Pentagonal pyramids can be found as components of many polyhedrons. Attaching its base to the pentagonal face of another polyhedron is an example of the construction process known as augmentation, and attaching it to prisms or antiprisms is known as elongation or gyroelongation, respectively. Examples of polyhedrons are the pentakis dodecahedron is constructed from the dodecahedron by attaching the base of pentagonal pyramids onto each pentagonal face, similar to the small stellated dodecahedron by stellation, and a regular icosahedron constructed from a pentagonal antiprism by attaching two pentagonal pyramids onto its pentagonal bases. Some Johnson solids are constructed by either augmenting pentagonal pyramids or augmenting other shapes with pentagonal pyramids: an elongated pentagonal pyramid $J_9$, a gyroelongated pentagonal pyramid $J_{11}$, a pentagonal bipyramid $J_{13}$, an elongated pentagonal bipyramid $J_{16}$, an augmented dodecahedron $J_{58}$, a parabiaugmented dodecahedron $J_{59}$, a metabiaugmented dodecahedron $J_{60}$, and a triaugmented dodecahedron $J_{61}$. Relatedly, the removal of a pentagonal pyramid from polyhedra is an example of a technique known as diminishment; the metabidiminished icosahedron $J_{62}$ and tridiminished icosahedron $J_{63}$ are the examples in which their constructions begin by removing pentagonal pyramids from a regular icosahedron.

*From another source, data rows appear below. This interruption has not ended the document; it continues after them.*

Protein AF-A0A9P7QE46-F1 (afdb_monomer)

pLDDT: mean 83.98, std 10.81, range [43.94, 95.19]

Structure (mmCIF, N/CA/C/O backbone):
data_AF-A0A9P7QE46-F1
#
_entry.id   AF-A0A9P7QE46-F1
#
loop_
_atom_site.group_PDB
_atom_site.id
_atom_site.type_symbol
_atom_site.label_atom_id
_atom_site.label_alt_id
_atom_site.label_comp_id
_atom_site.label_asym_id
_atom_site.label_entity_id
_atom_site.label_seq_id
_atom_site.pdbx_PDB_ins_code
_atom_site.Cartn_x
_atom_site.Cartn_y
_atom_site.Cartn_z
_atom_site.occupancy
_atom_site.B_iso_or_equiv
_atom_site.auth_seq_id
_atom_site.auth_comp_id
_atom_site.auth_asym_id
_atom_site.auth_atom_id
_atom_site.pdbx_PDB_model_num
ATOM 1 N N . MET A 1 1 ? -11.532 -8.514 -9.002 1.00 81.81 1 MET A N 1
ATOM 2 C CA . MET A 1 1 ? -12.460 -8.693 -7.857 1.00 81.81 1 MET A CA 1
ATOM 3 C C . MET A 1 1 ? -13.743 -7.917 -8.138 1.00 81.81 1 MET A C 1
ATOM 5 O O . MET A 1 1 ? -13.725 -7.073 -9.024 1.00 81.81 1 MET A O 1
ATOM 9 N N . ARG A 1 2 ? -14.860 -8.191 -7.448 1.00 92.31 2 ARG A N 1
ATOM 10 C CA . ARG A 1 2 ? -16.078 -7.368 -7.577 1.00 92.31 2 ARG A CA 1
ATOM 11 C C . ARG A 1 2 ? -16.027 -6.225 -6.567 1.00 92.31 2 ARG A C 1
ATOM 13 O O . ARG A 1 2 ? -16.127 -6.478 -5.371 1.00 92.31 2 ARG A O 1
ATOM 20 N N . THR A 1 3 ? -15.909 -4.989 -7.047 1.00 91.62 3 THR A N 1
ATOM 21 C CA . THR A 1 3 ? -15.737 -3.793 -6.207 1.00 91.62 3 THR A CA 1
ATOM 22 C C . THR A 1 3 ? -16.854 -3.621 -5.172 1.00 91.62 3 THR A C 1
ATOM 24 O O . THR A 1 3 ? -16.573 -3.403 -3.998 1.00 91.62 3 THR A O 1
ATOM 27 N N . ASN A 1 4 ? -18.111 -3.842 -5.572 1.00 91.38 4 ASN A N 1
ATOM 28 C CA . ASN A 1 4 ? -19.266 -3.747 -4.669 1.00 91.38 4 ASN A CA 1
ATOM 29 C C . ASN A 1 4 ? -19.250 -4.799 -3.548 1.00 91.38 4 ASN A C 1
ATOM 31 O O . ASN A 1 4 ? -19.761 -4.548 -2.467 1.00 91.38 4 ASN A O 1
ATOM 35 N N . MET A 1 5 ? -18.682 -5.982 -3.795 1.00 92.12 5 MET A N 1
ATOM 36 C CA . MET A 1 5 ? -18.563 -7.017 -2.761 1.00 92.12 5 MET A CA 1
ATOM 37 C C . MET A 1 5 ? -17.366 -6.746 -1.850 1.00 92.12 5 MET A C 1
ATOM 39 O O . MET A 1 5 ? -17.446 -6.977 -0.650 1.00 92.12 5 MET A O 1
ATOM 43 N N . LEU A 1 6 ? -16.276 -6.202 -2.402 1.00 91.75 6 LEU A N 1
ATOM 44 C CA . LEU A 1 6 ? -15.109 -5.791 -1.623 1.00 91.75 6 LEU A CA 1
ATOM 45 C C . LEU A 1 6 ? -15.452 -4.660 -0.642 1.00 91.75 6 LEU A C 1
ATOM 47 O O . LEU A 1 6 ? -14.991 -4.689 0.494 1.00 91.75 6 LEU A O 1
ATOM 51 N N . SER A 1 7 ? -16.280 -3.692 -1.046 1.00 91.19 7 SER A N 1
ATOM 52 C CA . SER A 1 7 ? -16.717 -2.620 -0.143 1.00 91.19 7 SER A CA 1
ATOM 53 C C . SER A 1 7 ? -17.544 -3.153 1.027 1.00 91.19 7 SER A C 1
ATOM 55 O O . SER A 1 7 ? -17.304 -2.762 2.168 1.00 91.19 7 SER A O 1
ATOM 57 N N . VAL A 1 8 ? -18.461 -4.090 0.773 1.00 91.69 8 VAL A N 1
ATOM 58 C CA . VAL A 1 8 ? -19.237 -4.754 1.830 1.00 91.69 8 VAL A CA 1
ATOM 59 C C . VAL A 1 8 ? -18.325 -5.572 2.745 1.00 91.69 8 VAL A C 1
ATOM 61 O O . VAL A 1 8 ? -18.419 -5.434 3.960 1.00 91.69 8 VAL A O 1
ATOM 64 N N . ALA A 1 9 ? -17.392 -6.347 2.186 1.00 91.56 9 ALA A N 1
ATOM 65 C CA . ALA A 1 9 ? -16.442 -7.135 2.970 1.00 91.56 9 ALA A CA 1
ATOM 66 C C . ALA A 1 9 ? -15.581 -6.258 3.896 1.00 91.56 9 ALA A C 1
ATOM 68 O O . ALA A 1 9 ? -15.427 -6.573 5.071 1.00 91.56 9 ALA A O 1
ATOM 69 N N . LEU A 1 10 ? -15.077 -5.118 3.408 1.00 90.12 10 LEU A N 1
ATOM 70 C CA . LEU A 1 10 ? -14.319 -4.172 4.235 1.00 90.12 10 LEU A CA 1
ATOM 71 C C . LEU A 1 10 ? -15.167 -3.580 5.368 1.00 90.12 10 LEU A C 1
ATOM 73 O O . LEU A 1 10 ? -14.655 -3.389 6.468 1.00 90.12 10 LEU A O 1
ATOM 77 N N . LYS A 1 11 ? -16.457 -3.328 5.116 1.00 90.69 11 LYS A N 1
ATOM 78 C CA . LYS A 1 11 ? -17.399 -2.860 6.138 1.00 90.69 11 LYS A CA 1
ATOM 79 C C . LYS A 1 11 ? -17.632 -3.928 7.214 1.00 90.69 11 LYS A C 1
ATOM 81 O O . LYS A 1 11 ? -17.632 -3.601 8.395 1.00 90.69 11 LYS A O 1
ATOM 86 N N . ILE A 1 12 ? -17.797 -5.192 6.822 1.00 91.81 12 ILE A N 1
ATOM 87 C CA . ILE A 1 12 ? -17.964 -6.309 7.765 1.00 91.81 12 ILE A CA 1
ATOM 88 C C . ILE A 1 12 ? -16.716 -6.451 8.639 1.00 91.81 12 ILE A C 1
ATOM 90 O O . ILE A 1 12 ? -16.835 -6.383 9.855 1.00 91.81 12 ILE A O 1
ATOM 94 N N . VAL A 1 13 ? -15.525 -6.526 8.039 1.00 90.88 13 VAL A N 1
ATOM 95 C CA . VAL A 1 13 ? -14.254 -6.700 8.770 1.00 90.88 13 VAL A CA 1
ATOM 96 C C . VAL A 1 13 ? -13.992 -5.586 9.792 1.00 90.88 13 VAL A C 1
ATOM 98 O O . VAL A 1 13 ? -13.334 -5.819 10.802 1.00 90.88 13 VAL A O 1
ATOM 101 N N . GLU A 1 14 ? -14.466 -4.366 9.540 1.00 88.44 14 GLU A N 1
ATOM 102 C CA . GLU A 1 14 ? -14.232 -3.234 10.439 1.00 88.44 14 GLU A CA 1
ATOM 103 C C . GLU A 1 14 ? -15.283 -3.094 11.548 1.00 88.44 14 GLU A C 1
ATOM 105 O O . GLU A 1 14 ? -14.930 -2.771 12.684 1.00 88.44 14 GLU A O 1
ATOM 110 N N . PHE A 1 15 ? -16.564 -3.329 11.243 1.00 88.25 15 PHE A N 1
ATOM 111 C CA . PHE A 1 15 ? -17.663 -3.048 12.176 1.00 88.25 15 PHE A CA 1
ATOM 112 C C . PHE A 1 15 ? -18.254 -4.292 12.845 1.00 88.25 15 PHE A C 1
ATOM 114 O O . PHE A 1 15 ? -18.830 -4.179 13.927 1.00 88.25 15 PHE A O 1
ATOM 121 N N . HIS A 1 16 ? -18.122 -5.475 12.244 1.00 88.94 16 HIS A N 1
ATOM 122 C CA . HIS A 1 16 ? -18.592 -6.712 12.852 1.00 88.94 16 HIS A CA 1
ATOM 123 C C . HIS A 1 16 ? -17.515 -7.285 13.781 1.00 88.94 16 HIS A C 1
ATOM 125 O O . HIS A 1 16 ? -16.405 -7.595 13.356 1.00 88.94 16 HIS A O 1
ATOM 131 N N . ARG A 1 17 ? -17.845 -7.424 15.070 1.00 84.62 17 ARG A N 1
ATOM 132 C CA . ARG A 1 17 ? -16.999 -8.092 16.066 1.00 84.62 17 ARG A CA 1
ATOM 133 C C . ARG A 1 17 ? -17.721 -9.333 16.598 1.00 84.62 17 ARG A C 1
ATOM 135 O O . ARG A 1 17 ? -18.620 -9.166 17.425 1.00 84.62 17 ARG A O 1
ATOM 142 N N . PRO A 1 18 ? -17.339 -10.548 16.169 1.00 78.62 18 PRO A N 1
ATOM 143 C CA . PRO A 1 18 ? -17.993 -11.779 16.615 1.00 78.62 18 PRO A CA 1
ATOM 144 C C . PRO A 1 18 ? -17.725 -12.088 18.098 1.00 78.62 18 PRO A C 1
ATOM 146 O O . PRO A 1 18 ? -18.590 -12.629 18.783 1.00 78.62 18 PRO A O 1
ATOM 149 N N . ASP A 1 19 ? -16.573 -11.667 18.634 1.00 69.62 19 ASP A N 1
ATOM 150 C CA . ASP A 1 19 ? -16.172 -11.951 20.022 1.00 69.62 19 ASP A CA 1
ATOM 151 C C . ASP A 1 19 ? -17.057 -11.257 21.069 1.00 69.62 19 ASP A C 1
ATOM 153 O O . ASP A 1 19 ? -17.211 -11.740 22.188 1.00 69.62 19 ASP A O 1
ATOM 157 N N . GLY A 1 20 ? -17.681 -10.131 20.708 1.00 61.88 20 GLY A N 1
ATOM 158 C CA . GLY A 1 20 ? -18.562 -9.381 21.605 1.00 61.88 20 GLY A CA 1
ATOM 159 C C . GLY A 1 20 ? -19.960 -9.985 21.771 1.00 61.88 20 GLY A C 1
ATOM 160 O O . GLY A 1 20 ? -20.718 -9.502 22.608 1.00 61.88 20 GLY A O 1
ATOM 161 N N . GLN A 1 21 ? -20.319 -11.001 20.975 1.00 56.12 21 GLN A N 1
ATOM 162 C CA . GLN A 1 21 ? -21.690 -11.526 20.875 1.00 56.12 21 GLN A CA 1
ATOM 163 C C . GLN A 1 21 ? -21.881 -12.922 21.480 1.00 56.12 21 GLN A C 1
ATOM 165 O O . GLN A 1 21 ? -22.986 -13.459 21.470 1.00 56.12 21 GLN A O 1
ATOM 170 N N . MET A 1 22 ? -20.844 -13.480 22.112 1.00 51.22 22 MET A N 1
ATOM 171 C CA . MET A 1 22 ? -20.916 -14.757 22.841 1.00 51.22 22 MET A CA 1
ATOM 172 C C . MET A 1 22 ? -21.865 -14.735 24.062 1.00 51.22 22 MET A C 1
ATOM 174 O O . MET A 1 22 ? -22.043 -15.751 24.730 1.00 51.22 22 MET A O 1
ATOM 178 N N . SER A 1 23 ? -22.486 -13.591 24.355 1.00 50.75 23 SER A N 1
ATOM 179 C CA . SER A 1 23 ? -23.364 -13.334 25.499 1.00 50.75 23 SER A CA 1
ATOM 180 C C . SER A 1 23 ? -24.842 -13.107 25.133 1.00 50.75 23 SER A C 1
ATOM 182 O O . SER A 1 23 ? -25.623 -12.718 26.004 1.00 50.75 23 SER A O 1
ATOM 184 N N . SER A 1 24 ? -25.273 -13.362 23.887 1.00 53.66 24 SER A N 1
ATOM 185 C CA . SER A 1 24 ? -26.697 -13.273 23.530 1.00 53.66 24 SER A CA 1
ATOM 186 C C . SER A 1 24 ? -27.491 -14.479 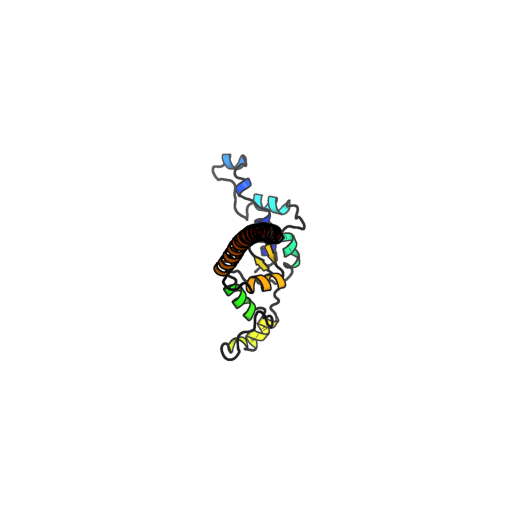24.068 1.00 53.66 24 SER A C 1
ATOM 188 O O . SER A 1 24 ? -27.291 -15.638 23.703 1.00 53.66 24 SER A O 1
ATOM 190 N N . THR A 1 25 ? -28.435 -14.193 24.966 1.00 51.66 25 THR A N 1
ATOM 191 C CA . THR A 1 25 ? -29.264 -15.159 25.713 1.00 51.66 25 THR A CA 1
ATOM 192 C C . THR A 1 25 ? -30.141 -16.062 24.834 1.00 51.66 25 THR A C 1
ATOM 194 O O . THR A 1 25 ? -30.612 -17.102 25.291 1.00 51.66 25 THR A O 1
ATOM 197 N N . THR A 1 26 ? -30.343 -15.712 23.561 1.00 51.31 26 THR A N 1
ATOM 198 C CA . THR A 1 26 ? -31.128 -16.494 22.591 1.00 51.31 26 THR A CA 1
ATOM 199 C C . THR A 1 26 ? -30.351 -17.694 22.030 1.00 51.31 26 THR A C 1
ATOM 201 O O . THR A 1 26 ? -30.944 -18.733 21.740 1.00 51.31 26 THR A O 1
ATOM 204 N N . ALA A 1 27 ? -29.020 -17.605 21.936 1.00 51.09 27 ALA A N 1
ATOM 205 C CA . ALA A 1 27 ? -28.170 -18.680 21.417 1.00 51.09 27 ALA A CA 1
ATOM 206 C C . ALA A 1 27 ? -27.994 -19.850 22.402 1.00 51.09 27 ALA A C 1
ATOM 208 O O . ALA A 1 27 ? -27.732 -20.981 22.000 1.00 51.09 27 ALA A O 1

In stereochemistry, an atom cluster can have a pentagonal pyramidal geometry. This molecule has a main-group element with one active lone pair of electrons, which can be described by a model that predicts the geometry of molecules known as VSEPR theory. An example of a molecule with this structure is nido-cage carbonate CB_{5}H_{9}.

The formation of virus shells, known as capsids, can be modeled from pieces shaped like pentagonal and hexagonal pyramids. These shapes were chosen to resemble those of the protein subunits of natural viruses. By appropriately choosing the attractive and repulsive forces between pyramids, they found that the pyramids could self-assemble into icosahedral shells reminiscent of those found in nature.

The relaxation of internal elastic stress fields due to disclinations in twinned copper particles. Such a shape is the pentagonal pyramid, which allows growth to a large size and preserves symmetry. This can be done by activating cathode by the process of initial crystal growth in the electrolyte, by the movement of aluminum and silicon oxides' abrasive particles.